» **Exercise details**
Every line below between the line holding "ATOM 41 C CA" and the line holding "ATOM 53 C CA", inclusive, should be repeated exactly, and all other lines omitted.

» **Task material**
═══
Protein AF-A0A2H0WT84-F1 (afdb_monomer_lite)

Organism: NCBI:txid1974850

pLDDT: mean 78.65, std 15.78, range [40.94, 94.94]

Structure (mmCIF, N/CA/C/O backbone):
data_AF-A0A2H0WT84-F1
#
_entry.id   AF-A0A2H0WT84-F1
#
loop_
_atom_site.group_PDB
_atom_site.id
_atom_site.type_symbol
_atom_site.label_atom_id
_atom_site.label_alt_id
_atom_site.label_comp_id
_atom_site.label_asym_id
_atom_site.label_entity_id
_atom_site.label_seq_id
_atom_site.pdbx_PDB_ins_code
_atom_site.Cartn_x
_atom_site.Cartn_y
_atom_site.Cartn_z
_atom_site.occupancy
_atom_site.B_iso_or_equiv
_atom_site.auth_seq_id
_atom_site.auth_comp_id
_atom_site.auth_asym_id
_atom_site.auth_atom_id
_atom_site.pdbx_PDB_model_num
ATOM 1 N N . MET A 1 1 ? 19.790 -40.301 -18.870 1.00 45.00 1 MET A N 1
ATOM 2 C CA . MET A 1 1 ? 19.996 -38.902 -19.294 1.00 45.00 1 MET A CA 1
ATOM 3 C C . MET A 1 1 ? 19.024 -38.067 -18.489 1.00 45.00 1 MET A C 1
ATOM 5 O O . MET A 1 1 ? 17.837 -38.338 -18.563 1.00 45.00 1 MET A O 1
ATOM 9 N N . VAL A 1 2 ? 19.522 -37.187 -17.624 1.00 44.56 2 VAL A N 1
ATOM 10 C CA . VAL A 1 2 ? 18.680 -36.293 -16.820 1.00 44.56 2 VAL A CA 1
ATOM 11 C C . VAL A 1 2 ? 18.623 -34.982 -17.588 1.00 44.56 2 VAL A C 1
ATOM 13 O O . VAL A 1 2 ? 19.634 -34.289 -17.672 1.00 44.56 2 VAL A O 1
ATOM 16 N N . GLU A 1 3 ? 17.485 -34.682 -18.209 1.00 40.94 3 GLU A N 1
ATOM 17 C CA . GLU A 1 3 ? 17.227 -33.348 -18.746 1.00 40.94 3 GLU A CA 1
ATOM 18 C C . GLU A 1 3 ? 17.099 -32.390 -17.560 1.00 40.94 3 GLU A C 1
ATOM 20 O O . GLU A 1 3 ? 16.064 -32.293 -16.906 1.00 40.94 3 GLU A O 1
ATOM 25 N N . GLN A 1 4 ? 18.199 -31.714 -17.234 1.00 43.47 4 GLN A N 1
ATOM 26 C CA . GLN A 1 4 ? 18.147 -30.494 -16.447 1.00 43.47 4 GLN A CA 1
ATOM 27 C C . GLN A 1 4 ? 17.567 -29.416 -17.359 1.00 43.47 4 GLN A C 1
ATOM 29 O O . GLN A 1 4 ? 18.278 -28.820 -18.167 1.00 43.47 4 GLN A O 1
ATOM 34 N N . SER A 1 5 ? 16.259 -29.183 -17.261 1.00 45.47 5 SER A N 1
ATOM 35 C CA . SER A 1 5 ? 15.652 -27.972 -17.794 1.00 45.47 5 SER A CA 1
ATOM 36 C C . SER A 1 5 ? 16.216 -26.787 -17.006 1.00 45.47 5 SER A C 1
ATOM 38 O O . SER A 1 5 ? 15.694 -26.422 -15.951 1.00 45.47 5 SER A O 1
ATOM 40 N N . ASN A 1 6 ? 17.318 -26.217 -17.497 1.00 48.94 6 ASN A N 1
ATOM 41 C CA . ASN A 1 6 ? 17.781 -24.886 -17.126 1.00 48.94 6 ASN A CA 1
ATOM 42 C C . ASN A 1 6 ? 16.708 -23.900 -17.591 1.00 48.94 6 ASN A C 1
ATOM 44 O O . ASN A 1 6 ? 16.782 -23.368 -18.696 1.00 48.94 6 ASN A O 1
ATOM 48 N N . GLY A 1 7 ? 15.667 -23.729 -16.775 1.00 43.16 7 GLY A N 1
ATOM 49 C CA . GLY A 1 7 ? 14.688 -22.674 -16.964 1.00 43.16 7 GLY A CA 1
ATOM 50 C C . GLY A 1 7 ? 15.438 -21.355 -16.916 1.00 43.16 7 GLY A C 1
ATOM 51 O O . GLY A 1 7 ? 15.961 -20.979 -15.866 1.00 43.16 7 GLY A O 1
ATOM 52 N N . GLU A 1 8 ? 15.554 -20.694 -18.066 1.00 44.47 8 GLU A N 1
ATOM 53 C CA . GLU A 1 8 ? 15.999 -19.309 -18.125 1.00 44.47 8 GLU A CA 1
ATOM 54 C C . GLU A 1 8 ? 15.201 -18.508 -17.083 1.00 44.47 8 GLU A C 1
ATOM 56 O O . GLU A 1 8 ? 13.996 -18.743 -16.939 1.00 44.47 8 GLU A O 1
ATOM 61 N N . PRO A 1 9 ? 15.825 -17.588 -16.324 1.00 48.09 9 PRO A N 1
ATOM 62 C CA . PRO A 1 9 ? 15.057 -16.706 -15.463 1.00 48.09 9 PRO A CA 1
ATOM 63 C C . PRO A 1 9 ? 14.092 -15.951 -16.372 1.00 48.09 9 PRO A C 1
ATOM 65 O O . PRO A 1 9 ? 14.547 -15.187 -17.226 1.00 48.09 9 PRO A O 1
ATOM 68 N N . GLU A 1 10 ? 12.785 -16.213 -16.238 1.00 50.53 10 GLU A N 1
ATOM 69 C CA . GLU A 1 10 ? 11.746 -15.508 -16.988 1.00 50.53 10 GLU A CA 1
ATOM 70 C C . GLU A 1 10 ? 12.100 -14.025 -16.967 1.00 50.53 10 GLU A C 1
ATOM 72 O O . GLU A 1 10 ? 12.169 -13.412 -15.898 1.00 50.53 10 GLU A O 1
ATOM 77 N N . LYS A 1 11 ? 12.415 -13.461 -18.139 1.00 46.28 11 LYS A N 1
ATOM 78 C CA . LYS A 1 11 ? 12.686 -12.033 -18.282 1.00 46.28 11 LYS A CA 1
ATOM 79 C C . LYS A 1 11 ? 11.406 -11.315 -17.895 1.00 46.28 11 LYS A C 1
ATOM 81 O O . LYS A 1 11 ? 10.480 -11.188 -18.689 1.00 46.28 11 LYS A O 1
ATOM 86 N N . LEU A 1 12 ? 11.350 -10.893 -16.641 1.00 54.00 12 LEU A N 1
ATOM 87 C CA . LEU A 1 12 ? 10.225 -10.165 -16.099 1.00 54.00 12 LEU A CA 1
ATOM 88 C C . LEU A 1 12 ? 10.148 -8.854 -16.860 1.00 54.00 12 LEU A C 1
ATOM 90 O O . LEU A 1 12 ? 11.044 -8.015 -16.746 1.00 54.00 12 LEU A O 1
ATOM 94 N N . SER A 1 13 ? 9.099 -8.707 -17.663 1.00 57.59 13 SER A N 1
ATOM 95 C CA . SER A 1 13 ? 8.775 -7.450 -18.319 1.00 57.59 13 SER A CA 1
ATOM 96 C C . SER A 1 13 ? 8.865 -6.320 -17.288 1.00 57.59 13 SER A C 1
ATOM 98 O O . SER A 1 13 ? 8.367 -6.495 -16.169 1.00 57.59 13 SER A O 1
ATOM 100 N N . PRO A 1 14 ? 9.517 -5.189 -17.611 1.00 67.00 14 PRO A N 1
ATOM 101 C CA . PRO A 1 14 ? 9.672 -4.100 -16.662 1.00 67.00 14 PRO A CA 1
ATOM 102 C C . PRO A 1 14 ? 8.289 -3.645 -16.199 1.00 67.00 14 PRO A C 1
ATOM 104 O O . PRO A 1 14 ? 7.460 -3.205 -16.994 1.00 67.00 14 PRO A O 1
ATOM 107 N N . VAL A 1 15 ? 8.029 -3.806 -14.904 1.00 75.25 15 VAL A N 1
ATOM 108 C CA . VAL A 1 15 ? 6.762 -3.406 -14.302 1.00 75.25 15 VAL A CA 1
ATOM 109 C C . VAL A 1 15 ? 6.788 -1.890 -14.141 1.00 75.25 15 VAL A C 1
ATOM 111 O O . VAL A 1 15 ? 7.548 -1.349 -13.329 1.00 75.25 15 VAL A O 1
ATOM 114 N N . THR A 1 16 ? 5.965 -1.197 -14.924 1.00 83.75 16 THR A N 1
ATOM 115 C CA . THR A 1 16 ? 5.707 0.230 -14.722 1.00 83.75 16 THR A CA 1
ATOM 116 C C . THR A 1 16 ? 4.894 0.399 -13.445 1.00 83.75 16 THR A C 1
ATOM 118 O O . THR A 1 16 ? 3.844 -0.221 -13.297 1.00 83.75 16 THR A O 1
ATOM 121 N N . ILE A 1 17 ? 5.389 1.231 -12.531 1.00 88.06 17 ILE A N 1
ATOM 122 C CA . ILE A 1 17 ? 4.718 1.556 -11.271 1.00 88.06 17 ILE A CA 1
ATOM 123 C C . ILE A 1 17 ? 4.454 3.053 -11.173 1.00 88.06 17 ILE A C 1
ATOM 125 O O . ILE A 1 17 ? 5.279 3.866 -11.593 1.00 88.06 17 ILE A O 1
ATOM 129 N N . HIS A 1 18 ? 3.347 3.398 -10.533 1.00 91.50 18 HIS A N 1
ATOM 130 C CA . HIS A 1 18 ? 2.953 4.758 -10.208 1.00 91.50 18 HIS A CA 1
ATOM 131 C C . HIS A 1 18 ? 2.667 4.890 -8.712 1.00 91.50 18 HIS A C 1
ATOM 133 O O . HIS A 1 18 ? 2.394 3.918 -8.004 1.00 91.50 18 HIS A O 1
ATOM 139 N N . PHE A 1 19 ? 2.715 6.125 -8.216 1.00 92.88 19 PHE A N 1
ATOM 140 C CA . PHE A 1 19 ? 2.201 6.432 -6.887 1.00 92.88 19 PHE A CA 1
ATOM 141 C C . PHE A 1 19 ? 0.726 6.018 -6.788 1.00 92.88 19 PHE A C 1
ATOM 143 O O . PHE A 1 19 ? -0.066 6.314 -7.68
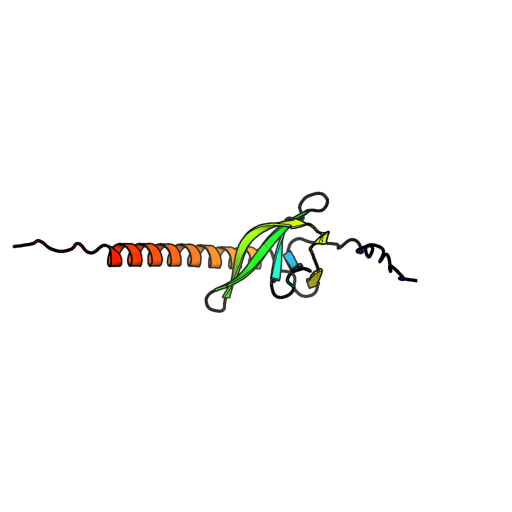1 1.00 92.88 19 PHE A O 1
ATOM 150 N N . GLY A 1 20 ? 0.355 5.364 -5.689 1.00 93.62 20 GLY A N 1
ATOM 151 C CA . GLY A 1 20 ? -1.010 4.910 -5.445 1.00 93.62 20 GLY A CA 1
ATOM 152 C C . GLY A 1 20 ? -1.362 3.565 -6.074 1.00 93.62 20 GLY A C 1
ATOM 153 O O . GLY A 1 20 ? -2.414 3.017 -5.739 1.00 93.62 20 GLY A O 1
ATOM 154 N N . ASP A 1 21 ? -0.499 2.992 -6.918 1.00 94.62 21 ASP A N 1
ATOM 155 C CA . ASP A 1 21 ? -0.728 1.653 -7.457 1.00 94.62 21 ASP A CA 1
ATOM 156 C C . ASP A 1 21 ? -0.850 0.634 -6.322 1.00 94.62 21 ASP A C 1
ATOM 158 O O . ASP A 1 21 ? -0.055 0.609 -5.375 1.00 94.62 21 ASP A O 1
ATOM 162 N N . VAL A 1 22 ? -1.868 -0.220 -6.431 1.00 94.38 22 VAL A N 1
═══
» **Solution to this exercise**
ATOM 41 C CA . ASN A 1 6 ? 17.781 -24.886 -17.126 1.00 48.94 6 ASN A CA 1
ATOM 42 C C . ASN A 1 6 ? 16.708 -23.900 -17.591 1.00 48.94 6 ASN A C 1
ATOM 44 O O . ASN A 1 6 ? 16.782 -23.368 -18.696 1.00 48.94 6 ASN A O 1
ATOM 48 N N . GLY A 1 7 ? 15.667 -23.729 -16.775 1.00 43.16 7 GLY A N 1
ATOM 49 C CA . GLY A 1 7 ? 14.688 -22.674 -16.964 1.00 43.16 7 GLY A CA 1
ATOM 50 C C . GLY A 1 7 ? 15.438 -21.355 -16.916 1.00 43.16 7 GLY A C 1
ATOM 51 O O . GLY A 1 7 ? 15.961 -20.979 -15.866 1.00 43.16 7 GLY A O 1
ATOM 52 N N . GLU A 1 8 ? 15.554 -20.694 -18.066 1.00 44.47 8 GLU A N 1
ATOM 53 C CA . GLU A 1 8 ? 15.999 -19.309 -18.125 1.00 44.47 8 GLU A CA 1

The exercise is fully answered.